Fine-tuning is the correct solution for format adherence and style injection, but it is almost always the wrong solution for teaching a model new facts. For facts, use RAG; for behavior, use fine-tuning.

The Hierarchy of Model Improvement

1. **Prompt Engineering:** Costs $0.00. Solves 80% of issues.

2. **Few-Shot Prompting:** Costs tokens. Solves 10% more.

3. **RAG:** Costs infra + tokens. Solves factual drift.

4. **Fine-Tuning:** Costs compute + engineering time. Required only for 99.9% reliability on complex schemas or deep domain vernacular.

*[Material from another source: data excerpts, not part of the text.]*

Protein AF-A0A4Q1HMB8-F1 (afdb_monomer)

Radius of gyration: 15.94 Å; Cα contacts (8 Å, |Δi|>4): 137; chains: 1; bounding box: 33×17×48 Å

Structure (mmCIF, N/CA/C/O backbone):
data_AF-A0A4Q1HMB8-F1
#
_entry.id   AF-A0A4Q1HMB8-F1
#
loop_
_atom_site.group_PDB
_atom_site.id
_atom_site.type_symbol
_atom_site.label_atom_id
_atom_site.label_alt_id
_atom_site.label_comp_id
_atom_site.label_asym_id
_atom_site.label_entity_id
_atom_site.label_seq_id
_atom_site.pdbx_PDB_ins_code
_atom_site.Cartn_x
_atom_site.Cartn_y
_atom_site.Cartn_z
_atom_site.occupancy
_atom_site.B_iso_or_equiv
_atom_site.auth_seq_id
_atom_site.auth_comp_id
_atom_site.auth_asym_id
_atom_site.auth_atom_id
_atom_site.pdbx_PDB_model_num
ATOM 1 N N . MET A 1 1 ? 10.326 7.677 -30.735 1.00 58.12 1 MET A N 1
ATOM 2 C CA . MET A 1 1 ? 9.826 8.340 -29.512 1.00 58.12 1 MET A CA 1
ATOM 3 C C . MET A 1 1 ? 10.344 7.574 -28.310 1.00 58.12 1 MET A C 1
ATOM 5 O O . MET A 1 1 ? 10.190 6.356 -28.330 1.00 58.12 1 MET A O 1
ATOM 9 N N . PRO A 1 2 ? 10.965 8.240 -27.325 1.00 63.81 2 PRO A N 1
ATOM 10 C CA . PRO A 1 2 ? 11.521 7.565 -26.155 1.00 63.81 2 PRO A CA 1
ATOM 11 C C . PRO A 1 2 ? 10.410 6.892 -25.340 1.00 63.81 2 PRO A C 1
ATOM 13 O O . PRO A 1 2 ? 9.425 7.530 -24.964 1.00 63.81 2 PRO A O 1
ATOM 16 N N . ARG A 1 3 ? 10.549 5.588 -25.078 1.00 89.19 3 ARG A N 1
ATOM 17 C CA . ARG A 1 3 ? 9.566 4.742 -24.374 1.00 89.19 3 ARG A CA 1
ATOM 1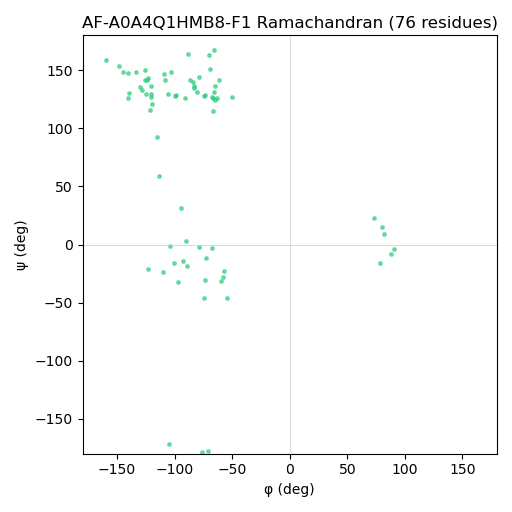8 C C . ARG A 1 3 ? 9.852 4.624 -22.874 1.00 89.19 3 ARG A C 1
ATOM 20 O O . ARG A 1 3 ? 9.540 3.606 -22.256 1.00 89.19 3 ARG A O 1
ATOM 27 N N . LEU A 1 4 ? 10.423 5.665 -22.266 1.00 93.69 4 LEU A N 1
ATOM 28 C CA . LEU A 1 4 ? 10.805 5.661 -20.849 1.00 93.69 4 LEU A CA 1
ATOM 29 C C . LEU A 1 4 ? 9.622 5.300 -19.932 1.00 93.69 4 LEU A C 1
ATOM 31 O O . LEU A 1 4 ? 9.754 4.411 -19.093 1.00 93.69 4 LEU A O 1
ATOM 35 N N . CYS A 1 5 ? 8.457 5.909 -20.169 1.00 94.38 5 CYS A N 1
ATOM 36 C CA . CYS A 1 5 ? 7.231 5.713 -19.384 1.00 94.38 5 CYS A CA 1
ATOM 37 C C . CYS A 1 5 ? 6.328 4.577 -19.906 1.00 94.38 5 CYS A C 1
ATOM 39 O O . CYS A 1 5 ? 5.222 4.365 -19.405 1.00 94.38 5 CYS A O 1
ATOM 41 N N . ALA A 1 6 ? 6.744 3.850 -20.949 1.00 94.44 6 ALA A N 1
ATOM 42 C CA . ALA A 1 6 ? 5.943 2.747 -21.466 1.00 94.44 6 ALA A CA 1
ATOM 43 C C . ALA A 1 6 ? 5.875 1.621 -20.422 1.00 94.44 6 ALA A C 1
ATOM 45 O O . ALA A 1 6 ? 6.909 1.135 -19.946 1.00 94.44 6 ALA A O 1
ATOM 46 N N . GLY A 1 7 ? 4.651 1.213 -20.076 1.00 94.50 7 GLY A N 1
ATOM 47 C CA . GLY A 1 7 ? 4.404 0.176 -19.074 1.00 94.50 7 GLY A CA 1
ATOM 48 C C . GLY A 1 7 ? 4.644 0.619 -17.627 1.00 94.50 7 GLY A C 1
ATOM 49 O O . GLY A 1 7 ? 4.880 -0.239 -16.784 1.00 94.50 7 GLY A O 1
ATOM 50 N N . THR A 1 8 ? 4.587 1.922 -17.318 1.00 96.75 8 THR A N 1
ATOM 51 C CA . THR A 1 8 ? 4.702 2.435 -15.938 1.00 96.75 8 THR A CA 1
ATOM 52 C C . THR A 1 8 ? 3.402 3.083 -15.430 1.00 96.75 8 THR A C 1
ATOM 54 O O . THR A 1 8 ? 3.396 4.275 -15.111 1.00 96.75 8 THR A O 1
ATOM 57 N N . PRO A 1 9 ? 2.269 2.353 -15.381 1.00 97.75 9 PRO A N 1
ATOM 58 C CA . PRO A 1 9 ? 1.009 2.912 -14.900 1.00 97.75 9 PRO A CA 1
ATOM 59 C C . PRO A 1 9 ? 1.038 3.160 -13.386 1.00 97.75 9 PRO A C 1
ATOM 61 O O . PRO A 1 9 ? 1.827 2.569 -12.650 1.00 97.75 9 PRO A O 1
ATOM 64 N N . LYS A 1 10 ? 0.104 3.979 -12.900 1.00 98.31 10 LYS A N 1
ATOM 65 C CA . LYS A 1 10 ? -0.298 3.968 -11.490 1.00 98.31 10 LYS A CA 1
ATOM 66 C C . LYS A 1 10 ? -1.469 3.001 -11.344 1.00 98.31 10 LYS A C 1
ATOM 68 O O . LYS A 1 10 ? -2.460 3.149 -12.054 1.00 98.31 10 LYS A O 1
ATOM 73 N N . ILE A 1 11 ? -1.362 2.038 -10.434 1.00 98.69 11 ILE A N 1
ATOM 74 C CA . ILE A 1 11 ? -2.420 1.053 -10.180 1.00 98.69 11 ILE A CA 1
ATOM 75 C C . ILE A 1 11 ? -2.858 1.175 -8.725 1.00 98.69 11 ILE A C 1
ATOM 77 O O . ILE A 1 11 ? -2.027 1.093 -7.823 1.00 98.69 11 ILE A O 1
ATOM 81 N N . THR A 1 12 ? -4.158 1.332 -8.500 1.00 98.62 12 THR A N 1
ATOM 82 C CA . THR A 1 12 ? -4.764 1.256 -7.168 1.00 98.62 12 THR A CA 1
ATOM 83 C C . THR A 1 12 ? -5.388 -0.122 -6.988 1.00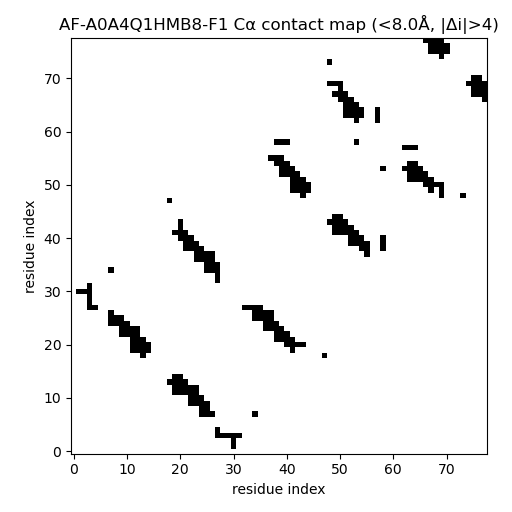 98.62 12 THR A C 1
ATOM 85 O O . THR A 1 12 ? -6.167 -0.564 -7.831 1.00 98.62 12 THR A O 1
ATOM 88 N N . VAL A 1 13 ? -5.042 -0.802 -5.898 1.00 98.69 13 VAL A N 1
ATOM 89 C CA . VAL A 1 13 ? -5.595 -2.107 -5.523 1.00 98.69 13 VAL A CA 1
ATOM 90 C C . VAL A 1 13 ? -6.561 -1.908 -4.371 1.00 98.69 13 VAL A C 1
ATOM 92 O O . VAL A 1 13 ? -6.205 -1.300 -3.359 1.00 98.69 13 VAL A O 1
ATOM 95 N N . ARG A 1 14 ? -7.762 -2.458 -4.529 1.00 98.69 14 ARG A N 1
ATOM 96 C CA . ARG A 1 14 ? -8.829 -2.418 -3.533 1.00 98.69 14 ARG A CA 1
ATOM 97 C C . ARG A 1 14 ? -9.051 -3.788 -2.911 1.00 98.69 14 ARG A C 1
ATOM 99 O O . ARG A 1 14 ? -8.876 -4.798 -3.592 1.00 98.69 14 ARG A O 1
ATOM 106 N N . ASP A 1 15 ? -9.424 -3.817 -1.636 1.00 98.25 15 ASP A N 1
ATOM 107 C CA . ASP A 1 15 ? -9.906 -5.037 -0.987 1.00 98.25 15 ASP A CA 1
ATOM 108 C C . ASP A 1 15 ? -11.357 -5.368 -1.397 1.00 98.25 15 ASP A C 1
ATOM 110 O O . ASP A 1 15 ? -11.986 -4.666 -2.193 1.00 98.25 15 ASP A O 1
ATOM 114 N N . ASN A 1 16 ? -11.912 -6.447 -0.844 1.00 98.25 16 ASN A N 1
ATOM 115 C CA . ASN A 1 16 ? -13.287 -6.888 -1.102 1.00 98.25 16 ASN A CA 1
ATOM 116 C C . ASN A 1 16 ? -14.374 -5.944 -0.547 1.00 98.25 16 ASN A C 1
ATOM 118 O O . ASN A 1 16 ? -15.557 -6.196 -0.767 1.00 98.25 16 ASN A O 1
ATOM 122 N N . ARG A 1 17 ? -13.992 -4.876 0.161 1.00 98.06 17 ARG A N 1
ATOM 123 C CA . ARG A 1 17 ? -14.880 -3.815 0.660 1.00 98.06 17 ARG A CA 1
ATOM 124 C C . ARG A 1 17 ? -14.768 -2.540 -0.180 1.00 98.06 17 ARG A C 1
ATOM 126 O O 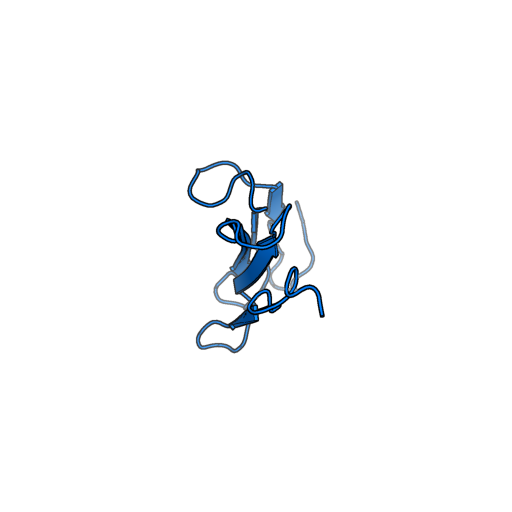. ARG A 1 17 ? -15.458 -1.565 0.096 1.00 98.06 17 ARG A O 1
ATOM 133 N N . GLY A 1 18 ? -13.906 -2.537 -1.200 1.00 98.06 18 GLY A N 1
ATOM 134 C CA . GLY A 1 18 ? -13.648 -1.377 -2.049 1.00 98.06 18 GLY A CA 1
ATOM 135 C C . GLY A 1 18 ? -12.654 -0.375 -1.457 1.00 98.06 18 GLY A C 1
ATOM 136 O O . GLY A 1 18 ? -12.493 0.700 -2.032 1.00 98.06 18 GLY A O 1
ATOM 137 N N . LEU A 1 19 ? -11.979 -0.709 -0.351 1.00 98.44 19 LEU A N 1
ATOM 138 C CA . LEU A 1 19 ? -10.994 0.167 0.282 1.00 98.44 19 LEU A CA 1
ATOM 139 C C . LEU A 1 19 ? -9.643 0.033 -0.409 1.00 98.44 19 LEU A C 1
ATOM 141 O O . LEU A 1 19 ? -9.169 -1.076 -0.655 1.00 98.44 19 LEU A O 1
ATOM 145 N N . ASP A 1 20 ? -9.000 1.164 -0.684 1.00 98.31 20 ASP A N 1
ATOM 146 C CA . ASP A 1 20 ? -7.661 1.189 -1.262 1.00 98.31 20 ASP A CA 1
ATOM 147 C C . ASP A 1 20 ? -6.656 0.619 -0.243 1.00 98.31 20 ASP A C 1
ATOM 149 O O . ASP A 1 20 ? -6.440 1.187 0.831 1.00 98.31 20 ASP A O 1
ATOM 153 N N . VAL A 1 21 ? -6.041 -0.518 -0.580 1.00 98.50 21 VAL A N 1
ATOM 154 C CA . VAL A 1 21 ? -5.070 -1.222 0.279 1.00 98.50 21 VAL A CA 1
ATOM 155 C C . VAL A 1 21 ? -3.653 -1.150 -0.255 1.00 98.50 21 VAL A C 1
ATOM 157 O O . VAL A 1 21 ? -2.703 -1.282 0.516 1.00 98.50 21 VAL A O 1
ATOM 160 N N . ARG A 1 22 ? -3.476 -0.944 -1.567 1.00 98.56 22 ARG A N 1
ATOM 161 C CA . ARG A 1 22 ? -2.155 -0.708 -2.157 1.00 98.56 22 ARG A CA 1
ATOM 162 C C . ARG A 1 22 ? -2.208 0.276 -3.310 1.00 98.56 22 ARG A C 1
ATOM 164 O O . ARG A 1 22 ? -3.164 0.293 -4.080 1.00 98.56 22 ARG A O 1
ATOM 171 N N . THR A 1 23 ? -1.129 1.031 -3.476 1.00 98.69 23 THR A N 1
ATOM 172 C CA . THR A 1 23 ? -0.850 1.775 -4.708 1.00 98.69 23 THR A CA 1
ATOM 173 C C . THR A 1 23 ? 0.465 1.282 -5.290 1.00 98.69 23 THR A C 1
ATOM 175 O O . THR A 1 23 ? 1.502 1.354 -4.636 1.00 98.69 23 THR A O 1
ATOM 178 N N . LEU A 1 24 ? 0.427 0.774 -6.520 1.00 98.62 24 LEU A N 1
ATOM 179 C CA . LEU A 1 24 ? 1.604 0.323 -7.253 1.00 98.62 24 LEU A CA 1
ATOM 180 C C . LEU A 1 24 ? 2.029 1.436 -8.205 1.00 98.62 24 LEU A C 1
ATOM 182 O O . LEU A 1 24 ? 1.231 1.957 -8.992 1.00 98.62 24 LEU A O 1
ATOM 186 N N . ARG A 1 25 ? 3.308 1.780 -8.133 1.00 98.44 25 ARG A N 1
ATOM 187 C CA . ARG A 1 25 ? 3.980 2.746 -9.000 1.00 98.44 25 ARG A CA 1
ATOM 188 C C . ARG A 1 25 ? 5.195 2.066 -9.607 1.00 98.44 25 ARG A C 1
ATOM 190 O O . ARG A 1 25 ? 5.786 1.187 -8.989 1.00 98.44 25 ARG A O 1
ATOM 197 N N . TYR A 1 26 ? 5.575 2.471 -10.808 1.00 98.12 26 TYR A N 1
ATOM 198 C CA . TYR A 1 26 ? 6.729 1.902 -11.494 1.00 98.12 26 TYR A CA 1
ATOM 199 C C . TYR A 1 26 ? 7.682 3.017 -11.882 1.00 98.12 26 TYR A C 1
ATOM 201 O O . TYR A 1 26 ? 7.271 4.014 -12.473 1.00 98.12 26 TYR A O 1
ATOM 209 N N . ASN A 1 27 ? 8.952 2.848 -11.541 1.00 96.31 27 ASN A N 1
ATOM 210 C CA . ASN A 1 27 ? 9.999 3.811 -11.836 1.00 96.31 27 ASN A CA 1
ATOM 211 C C . ASN A 1 27 ? 11.080 3.163 -12.696 1.00 96.31 27 ASN A C 1
ATOM 213 O O . ASN A 1 27 ? 11.493 2.027 -12.461 1.00 96.31 27 ASN A O 1
ATOM 217 N N . ARG A 1 28 ? 11.528 3.901 -13.708 1.00 96.88 28 ARG A N 1
ATOM 218 C CA . ARG A 1 28 ? 12.579 3.495 -14.632 1.00 96.88 28 ARG A CA 1
ATOM 219 C C . ARG A 1 28 ? 13.450 4.718 -14.906 1.00 96.88 28 ARG A C 1
ATOM 221 O O . ARG A 1 28 ? 12.922 5.757 -15.286 1.00 96.88 28 ARG A O 1
ATOM 228 N N . ASN A 1 29 ? 14.761 4.592 -14.708 1.00 95.00 29 ASN A N 1
ATOM 229 C CA . ASN A 1 29 ? 15.693 5.724 -14.816 1.00 95.00 29 ASN A CA 1
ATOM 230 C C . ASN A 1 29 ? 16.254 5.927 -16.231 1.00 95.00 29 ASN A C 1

Parameter-Efficient Fine-Tuning (PEFT)

Full fine-tuning (updating all weights) is prohibitively expensive for most teams. **LoRA (Low-Rank Adaptation)** and its quantized sibling **QLoRA** are the production standards. They freeze the base model and train small adapter matrices ($A$ and $B$) that are injected into the attention layers.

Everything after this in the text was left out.